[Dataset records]
_____

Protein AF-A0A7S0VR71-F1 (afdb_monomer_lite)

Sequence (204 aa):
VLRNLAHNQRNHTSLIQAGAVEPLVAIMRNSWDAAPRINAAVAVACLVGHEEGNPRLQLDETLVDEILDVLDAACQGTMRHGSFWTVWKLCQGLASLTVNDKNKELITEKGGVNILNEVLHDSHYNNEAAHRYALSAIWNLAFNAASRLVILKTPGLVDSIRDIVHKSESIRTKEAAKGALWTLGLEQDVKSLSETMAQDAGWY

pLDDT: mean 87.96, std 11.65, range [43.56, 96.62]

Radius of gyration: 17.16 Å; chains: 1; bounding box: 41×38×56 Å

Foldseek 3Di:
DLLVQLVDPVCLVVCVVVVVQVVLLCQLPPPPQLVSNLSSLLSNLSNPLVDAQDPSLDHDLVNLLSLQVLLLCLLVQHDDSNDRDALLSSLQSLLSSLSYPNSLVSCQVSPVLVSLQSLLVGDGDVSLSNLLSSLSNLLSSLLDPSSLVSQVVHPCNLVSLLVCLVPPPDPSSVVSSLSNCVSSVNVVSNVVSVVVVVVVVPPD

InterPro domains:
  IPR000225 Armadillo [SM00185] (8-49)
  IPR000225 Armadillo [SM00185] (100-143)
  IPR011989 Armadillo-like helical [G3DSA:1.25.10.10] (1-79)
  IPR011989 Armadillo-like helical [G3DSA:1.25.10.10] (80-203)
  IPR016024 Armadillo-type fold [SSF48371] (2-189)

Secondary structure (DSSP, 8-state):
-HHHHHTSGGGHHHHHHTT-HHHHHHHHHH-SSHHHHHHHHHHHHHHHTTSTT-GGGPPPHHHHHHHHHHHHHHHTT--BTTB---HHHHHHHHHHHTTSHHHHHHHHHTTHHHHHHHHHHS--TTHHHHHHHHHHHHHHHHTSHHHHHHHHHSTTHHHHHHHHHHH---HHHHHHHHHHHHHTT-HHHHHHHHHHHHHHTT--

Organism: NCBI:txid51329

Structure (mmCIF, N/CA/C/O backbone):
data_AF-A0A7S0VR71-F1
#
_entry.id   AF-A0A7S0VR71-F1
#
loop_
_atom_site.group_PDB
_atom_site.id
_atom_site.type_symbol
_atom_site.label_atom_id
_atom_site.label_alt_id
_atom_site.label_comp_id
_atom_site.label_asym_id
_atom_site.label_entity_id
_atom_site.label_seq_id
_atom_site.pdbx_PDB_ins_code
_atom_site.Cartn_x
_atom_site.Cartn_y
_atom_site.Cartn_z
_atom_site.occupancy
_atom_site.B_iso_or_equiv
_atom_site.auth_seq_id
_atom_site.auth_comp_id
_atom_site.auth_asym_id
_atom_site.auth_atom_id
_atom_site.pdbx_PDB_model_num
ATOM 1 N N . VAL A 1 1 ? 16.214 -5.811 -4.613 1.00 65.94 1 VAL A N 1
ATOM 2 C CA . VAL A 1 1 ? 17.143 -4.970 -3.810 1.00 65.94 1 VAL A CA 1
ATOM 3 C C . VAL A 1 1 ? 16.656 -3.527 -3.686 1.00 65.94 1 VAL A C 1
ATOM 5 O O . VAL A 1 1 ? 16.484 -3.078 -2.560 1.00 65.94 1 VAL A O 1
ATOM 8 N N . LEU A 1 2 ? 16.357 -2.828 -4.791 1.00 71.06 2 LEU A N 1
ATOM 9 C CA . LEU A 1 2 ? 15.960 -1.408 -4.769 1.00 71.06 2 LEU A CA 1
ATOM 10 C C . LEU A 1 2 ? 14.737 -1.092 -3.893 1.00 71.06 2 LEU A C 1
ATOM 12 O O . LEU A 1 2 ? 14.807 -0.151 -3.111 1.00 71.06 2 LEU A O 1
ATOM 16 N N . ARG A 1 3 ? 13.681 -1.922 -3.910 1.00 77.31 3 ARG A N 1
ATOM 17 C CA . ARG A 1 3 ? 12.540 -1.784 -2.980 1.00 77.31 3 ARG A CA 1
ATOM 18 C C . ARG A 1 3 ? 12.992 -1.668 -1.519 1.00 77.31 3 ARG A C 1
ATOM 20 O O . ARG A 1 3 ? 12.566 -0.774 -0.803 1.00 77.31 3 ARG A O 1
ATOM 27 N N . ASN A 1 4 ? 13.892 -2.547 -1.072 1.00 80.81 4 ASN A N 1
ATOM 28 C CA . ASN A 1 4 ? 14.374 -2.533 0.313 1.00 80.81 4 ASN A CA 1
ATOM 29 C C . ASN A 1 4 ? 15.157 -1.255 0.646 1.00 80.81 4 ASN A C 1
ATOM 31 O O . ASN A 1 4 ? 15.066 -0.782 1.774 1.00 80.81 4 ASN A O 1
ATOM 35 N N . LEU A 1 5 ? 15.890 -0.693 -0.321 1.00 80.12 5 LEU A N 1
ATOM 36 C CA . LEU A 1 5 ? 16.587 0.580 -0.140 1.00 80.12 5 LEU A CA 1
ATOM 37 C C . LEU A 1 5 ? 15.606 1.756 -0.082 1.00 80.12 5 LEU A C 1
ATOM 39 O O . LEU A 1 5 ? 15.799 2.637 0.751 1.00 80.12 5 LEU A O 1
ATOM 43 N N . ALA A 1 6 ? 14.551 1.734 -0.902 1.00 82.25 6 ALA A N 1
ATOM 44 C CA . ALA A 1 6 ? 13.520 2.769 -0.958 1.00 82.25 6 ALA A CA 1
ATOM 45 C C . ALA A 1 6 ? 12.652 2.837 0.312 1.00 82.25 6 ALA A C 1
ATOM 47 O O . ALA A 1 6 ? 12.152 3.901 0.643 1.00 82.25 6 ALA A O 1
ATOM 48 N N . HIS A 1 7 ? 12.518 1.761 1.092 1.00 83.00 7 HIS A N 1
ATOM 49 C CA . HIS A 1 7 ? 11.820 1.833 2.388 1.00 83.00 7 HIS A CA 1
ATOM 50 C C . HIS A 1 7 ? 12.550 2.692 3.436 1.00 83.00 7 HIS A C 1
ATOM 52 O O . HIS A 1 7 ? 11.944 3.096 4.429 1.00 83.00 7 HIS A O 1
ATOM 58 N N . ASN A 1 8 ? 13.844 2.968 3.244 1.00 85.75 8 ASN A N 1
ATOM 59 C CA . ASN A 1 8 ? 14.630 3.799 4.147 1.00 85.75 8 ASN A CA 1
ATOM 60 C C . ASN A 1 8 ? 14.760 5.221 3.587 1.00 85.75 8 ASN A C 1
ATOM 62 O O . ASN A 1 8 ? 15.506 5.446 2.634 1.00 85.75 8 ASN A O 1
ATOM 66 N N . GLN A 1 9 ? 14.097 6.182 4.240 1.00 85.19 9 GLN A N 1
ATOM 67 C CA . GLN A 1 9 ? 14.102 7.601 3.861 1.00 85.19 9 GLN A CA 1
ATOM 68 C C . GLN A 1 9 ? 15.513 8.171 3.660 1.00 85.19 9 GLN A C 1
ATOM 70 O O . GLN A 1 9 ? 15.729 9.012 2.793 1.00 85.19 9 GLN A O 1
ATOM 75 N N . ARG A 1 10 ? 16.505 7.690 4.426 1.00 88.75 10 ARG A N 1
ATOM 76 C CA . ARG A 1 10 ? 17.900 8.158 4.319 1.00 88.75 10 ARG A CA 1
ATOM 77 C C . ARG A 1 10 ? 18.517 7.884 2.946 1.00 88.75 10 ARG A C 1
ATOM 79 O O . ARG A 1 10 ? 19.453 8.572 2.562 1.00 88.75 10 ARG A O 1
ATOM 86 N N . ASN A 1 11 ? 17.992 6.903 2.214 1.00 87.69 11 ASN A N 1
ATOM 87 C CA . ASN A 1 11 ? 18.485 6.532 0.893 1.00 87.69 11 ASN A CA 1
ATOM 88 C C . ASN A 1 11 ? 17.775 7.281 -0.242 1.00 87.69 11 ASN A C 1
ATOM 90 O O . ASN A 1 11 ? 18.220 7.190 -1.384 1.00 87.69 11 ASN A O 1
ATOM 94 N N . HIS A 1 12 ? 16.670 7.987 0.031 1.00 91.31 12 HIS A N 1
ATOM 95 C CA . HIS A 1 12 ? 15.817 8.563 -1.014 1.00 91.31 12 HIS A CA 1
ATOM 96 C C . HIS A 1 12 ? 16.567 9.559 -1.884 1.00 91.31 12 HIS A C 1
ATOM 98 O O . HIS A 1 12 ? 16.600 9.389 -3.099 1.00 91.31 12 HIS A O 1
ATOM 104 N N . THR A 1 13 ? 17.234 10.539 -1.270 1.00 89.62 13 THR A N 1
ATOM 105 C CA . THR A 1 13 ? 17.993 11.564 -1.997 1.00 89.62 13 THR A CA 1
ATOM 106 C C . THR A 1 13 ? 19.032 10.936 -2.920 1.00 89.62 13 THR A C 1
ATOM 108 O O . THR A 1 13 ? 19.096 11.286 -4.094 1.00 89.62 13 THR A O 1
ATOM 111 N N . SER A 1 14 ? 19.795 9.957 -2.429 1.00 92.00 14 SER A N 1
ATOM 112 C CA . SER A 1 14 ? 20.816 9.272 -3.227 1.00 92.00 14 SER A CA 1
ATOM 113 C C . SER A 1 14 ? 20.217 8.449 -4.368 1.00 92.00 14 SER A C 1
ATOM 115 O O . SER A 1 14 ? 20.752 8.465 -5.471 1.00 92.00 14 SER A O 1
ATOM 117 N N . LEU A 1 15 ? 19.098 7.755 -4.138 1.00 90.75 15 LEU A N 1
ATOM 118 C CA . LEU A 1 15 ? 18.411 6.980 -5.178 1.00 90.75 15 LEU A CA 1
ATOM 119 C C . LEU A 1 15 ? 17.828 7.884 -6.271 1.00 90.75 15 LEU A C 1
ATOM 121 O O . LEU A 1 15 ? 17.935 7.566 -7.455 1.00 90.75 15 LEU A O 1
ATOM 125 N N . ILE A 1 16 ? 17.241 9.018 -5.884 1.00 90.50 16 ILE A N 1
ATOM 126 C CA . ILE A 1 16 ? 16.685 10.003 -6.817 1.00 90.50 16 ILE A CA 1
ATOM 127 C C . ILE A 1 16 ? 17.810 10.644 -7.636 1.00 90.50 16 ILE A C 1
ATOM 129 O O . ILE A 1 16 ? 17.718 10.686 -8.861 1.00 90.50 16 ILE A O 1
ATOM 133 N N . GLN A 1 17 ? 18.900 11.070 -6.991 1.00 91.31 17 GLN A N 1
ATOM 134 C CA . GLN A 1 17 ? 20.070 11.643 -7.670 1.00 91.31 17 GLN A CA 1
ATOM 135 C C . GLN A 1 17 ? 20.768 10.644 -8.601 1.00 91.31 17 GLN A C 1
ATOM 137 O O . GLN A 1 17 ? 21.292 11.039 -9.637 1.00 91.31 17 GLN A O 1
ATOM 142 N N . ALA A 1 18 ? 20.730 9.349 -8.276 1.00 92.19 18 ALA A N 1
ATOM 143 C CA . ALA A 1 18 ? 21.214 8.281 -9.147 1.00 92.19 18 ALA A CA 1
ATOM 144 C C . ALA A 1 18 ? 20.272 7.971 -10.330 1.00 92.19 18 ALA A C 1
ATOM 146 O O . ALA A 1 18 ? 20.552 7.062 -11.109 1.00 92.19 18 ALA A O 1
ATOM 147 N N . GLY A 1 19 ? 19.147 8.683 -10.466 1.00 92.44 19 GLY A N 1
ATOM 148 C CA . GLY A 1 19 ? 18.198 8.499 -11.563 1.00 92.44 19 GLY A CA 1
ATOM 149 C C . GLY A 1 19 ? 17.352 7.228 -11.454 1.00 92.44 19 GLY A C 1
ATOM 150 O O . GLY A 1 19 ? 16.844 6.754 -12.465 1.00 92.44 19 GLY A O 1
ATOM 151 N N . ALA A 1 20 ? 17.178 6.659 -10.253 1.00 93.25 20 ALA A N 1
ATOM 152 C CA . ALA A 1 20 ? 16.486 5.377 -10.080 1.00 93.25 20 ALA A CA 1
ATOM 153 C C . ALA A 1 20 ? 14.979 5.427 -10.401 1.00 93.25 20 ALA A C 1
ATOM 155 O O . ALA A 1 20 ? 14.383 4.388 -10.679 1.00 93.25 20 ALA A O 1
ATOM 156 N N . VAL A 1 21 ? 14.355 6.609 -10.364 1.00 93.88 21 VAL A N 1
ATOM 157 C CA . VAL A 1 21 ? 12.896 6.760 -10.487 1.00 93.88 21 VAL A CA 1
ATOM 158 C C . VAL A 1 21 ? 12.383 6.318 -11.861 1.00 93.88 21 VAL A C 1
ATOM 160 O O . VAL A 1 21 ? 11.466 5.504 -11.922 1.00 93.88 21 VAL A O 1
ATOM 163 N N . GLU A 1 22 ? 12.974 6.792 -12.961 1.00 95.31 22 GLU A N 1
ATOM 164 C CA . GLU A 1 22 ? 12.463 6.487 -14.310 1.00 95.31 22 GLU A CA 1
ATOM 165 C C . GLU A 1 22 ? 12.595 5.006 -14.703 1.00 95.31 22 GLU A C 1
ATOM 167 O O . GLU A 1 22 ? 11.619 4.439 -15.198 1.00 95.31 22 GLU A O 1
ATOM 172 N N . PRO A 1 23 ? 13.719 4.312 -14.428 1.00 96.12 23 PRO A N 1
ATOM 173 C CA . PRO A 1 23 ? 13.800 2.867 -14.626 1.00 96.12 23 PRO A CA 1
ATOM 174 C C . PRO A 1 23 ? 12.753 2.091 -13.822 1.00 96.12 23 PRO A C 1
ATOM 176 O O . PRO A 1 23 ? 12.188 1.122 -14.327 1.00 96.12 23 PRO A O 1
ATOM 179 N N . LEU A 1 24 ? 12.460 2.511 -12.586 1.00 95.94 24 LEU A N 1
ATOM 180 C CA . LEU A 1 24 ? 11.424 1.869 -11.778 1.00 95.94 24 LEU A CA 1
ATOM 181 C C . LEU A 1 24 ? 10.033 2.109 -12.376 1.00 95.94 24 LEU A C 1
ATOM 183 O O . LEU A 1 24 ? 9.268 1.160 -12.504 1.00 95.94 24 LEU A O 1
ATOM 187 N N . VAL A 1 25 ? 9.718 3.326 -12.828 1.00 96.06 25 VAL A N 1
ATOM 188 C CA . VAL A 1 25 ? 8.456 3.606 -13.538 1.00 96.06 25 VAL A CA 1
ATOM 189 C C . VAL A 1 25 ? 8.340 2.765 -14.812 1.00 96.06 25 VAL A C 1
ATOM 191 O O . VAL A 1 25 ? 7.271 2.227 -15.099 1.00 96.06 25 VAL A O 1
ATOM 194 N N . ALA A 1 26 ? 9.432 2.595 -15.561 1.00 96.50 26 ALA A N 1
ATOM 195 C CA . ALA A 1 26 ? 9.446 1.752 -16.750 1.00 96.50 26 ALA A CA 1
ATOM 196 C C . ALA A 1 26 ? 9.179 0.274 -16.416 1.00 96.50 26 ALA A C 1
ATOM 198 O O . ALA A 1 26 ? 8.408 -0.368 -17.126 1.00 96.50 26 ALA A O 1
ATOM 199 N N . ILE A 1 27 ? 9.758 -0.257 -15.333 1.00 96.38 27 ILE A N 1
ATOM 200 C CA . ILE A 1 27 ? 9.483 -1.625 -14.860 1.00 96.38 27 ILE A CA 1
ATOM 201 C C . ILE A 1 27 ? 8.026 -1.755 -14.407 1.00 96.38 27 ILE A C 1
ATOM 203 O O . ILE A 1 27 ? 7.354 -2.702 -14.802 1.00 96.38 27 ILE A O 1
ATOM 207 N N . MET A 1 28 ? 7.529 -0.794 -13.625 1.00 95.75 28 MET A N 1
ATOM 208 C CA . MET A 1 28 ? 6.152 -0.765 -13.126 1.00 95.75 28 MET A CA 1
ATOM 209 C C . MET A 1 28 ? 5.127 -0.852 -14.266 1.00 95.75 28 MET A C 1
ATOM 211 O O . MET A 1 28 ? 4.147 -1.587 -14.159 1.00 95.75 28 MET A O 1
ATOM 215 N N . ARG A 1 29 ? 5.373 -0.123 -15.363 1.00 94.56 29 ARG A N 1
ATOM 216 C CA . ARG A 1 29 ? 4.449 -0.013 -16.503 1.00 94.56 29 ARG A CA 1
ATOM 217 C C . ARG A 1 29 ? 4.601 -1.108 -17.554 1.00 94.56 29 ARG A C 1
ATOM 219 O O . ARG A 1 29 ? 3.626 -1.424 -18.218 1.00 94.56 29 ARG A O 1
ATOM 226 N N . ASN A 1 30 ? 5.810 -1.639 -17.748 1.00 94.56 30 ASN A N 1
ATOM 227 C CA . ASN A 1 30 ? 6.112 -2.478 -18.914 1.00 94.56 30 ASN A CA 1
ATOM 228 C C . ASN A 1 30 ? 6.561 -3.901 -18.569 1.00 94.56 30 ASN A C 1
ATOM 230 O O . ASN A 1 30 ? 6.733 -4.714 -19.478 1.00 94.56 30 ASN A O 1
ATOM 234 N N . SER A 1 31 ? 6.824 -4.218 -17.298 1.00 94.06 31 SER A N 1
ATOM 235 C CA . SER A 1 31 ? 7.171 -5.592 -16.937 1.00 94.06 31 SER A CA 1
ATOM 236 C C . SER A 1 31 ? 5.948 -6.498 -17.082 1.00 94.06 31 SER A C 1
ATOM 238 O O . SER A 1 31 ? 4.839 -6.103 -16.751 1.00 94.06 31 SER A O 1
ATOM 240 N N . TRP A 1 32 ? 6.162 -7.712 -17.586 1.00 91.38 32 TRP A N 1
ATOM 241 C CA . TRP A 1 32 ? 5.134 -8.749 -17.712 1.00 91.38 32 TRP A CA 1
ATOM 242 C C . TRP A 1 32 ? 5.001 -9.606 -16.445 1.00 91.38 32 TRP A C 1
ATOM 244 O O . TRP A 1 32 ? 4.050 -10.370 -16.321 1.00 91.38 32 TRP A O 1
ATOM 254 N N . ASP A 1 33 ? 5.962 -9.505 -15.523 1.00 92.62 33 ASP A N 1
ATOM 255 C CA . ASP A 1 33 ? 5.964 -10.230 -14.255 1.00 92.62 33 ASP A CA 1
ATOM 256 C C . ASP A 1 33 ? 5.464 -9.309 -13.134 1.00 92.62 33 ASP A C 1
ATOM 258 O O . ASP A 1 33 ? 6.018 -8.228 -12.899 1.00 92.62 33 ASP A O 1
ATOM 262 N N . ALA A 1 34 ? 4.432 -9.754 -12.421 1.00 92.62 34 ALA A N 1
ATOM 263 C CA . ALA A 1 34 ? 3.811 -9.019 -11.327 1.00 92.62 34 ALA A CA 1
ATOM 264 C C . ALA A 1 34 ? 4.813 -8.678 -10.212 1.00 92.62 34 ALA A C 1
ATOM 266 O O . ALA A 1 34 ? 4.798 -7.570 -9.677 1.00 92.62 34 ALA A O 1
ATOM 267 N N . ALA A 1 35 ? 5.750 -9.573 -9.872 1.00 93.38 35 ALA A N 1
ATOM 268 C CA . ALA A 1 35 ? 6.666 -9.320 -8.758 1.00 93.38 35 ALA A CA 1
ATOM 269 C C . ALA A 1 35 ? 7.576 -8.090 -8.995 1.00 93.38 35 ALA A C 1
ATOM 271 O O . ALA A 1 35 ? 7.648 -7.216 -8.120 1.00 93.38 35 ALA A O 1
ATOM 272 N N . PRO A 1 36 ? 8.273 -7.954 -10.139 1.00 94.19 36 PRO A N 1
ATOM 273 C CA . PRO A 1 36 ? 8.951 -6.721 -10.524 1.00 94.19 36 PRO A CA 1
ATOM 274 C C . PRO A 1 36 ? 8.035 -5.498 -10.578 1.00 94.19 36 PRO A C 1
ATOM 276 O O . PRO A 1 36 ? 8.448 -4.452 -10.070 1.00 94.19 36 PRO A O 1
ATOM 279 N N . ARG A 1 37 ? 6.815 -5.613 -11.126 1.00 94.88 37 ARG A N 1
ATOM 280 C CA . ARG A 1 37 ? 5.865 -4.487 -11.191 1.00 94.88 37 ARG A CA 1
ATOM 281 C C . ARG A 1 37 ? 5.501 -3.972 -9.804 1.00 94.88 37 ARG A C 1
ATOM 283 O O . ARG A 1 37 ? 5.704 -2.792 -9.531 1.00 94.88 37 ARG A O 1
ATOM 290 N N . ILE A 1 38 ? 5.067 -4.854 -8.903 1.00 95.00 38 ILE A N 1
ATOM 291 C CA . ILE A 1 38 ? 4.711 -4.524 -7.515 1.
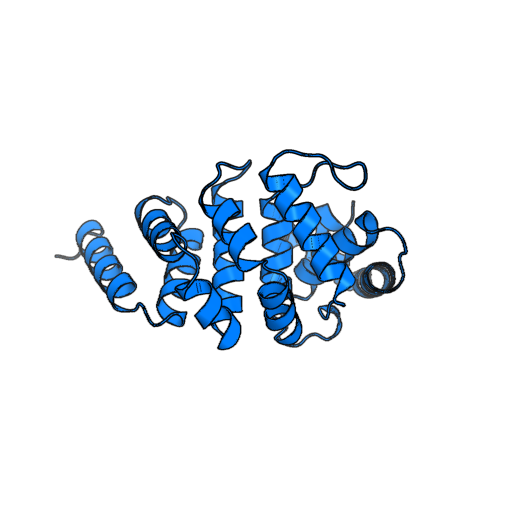00 95.00 38 ILE A CA 1
ATOM 292 C C . ILE A 1 38 ? 5.911 -3.906 -6.791 1.00 95.00 38 ILE A C 1
ATOM 294 O O . ILE A 1 38 ? 5.800 -2.868 -6.138 1.00 95.00 38 ILE A O 1
ATOM 298 N N . ASN A 1 39 ? 7.093 -4.519 -6.917 1.00 94.50 39 ASN A N 1
ATOM 299 C CA . ASN A 1 39 ? 8.308 -4.009 -6.284 1.00 94.50 39 ASN A CA 1
ATOM 300 C C . ASN A 1 39 ? 8.669 -2.605 -6.773 1.00 94.50 39 ASN A C 1
ATOM 302 O O . ASN A 1 39 ? 9.123 -1.781 -5.974 1.00 94.50 39 ASN A O 1
ATOM 306 N N . ALA A 1 40 ? 8.490 -2.350 -8.067 1.00 95.25 40 ALA A N 1
ATOM 307 C CA . ALA A 1 40 ? 8.718 -1.049 -8.660 1.00 95.25 40 ALA A CA 1
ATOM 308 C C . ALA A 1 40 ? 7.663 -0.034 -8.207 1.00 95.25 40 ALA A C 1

_____

■ **Task to complete**:
Above are the lines; repeat exactly the ones from the line containing "ATOM 49 C CA" down to the line containing "ATOM 90 O O", both inclusive.

■ **Response to the task**:
ATOM 49 C CA . HIS A 1 7 ? 11.820 1.833 2.388 1.00 83.00 7 HIS A CA 1
ATOM 50 C C . HIS A 1 7 ? 12.550 2.692 3.436 1.00 83.00 7 HIS A C 1
ATOM 52 O O . HIS A 1 7 ? 11.944 3.096 4.429 1.00 83.00 7 HIS A O 1
ATOM 58 N N . ASN A 1 8 ? 13.844 2.968 3.244 1.00 85.75 8 ASN A N 1
ATOM 59 C CA . ASN A 1 8 ? 14.630 3.799 4.147 1.00 85.75 8 ASN A CA 1
ATOM 60 C C . ASN A 1 8 ? 14.760 5.221 3.587 1.00 85.75 8 ASN A C 1
ATOM 62 O O . ASN A 1 8 ? 15.506 5.446 2.634 1.00 85.75 8 ASN A O 1
ATOM 66 N N . GLN A 1 9 ? 14.097 6.182 4.240 1.00 85.19 9 GLN A N 1
ATOM 67 C CA . GLN A 1 9 ? 14.102 7.601 3.861 1.00 85.19 9 GLN A CA 1
ATOM 68 C C . GLN A 1 9 ? 15.513 8.171 3.660 1.00 85.19 9 GLN A C 1
ATOM 70 O O . GLN A 1 9 ? 15.729 9.012 2.793 1.00 85.19 9 GLN A O 1
ATOM 75 N N . ARG A 1 10 ? 16.505 7.690 4.426 1.00 88.75 10 ARG A N 1
ATOM 76 C CA . ARG A 1 10 ? 17.900 8.158 4.319 1.00 88.75 10 ARG A CA 1
ATOM 77 C C . ARG A 1 10 ? 18.517 7.884 2.946 1.00 88.75 10 ARG A C 1
ATOM 79 O O . ARG A 1 10 ? 19.453 8.572 2.562 1.00 88.75 10 ARG A O 1
ATOM 86 N N . ASN A 1 11 ? 17.992 6.903 2.214 1.00 87.69 11 ASN A N 1
ATOM 87 C CA . ASN A 1 11 ? 18.485 6.532 0.893 1.00 87.69 11 ASN A CA 1
ATOM 88 C C . ASN A 1 11 ? 17.775 7.281 -0.242 1.00 87.69 11 ASN A C 1
ATOM 90 O O . ASN A 1 11 ? 18.220 7.190 -1.384 1.00 87.69 11 ASN A O 1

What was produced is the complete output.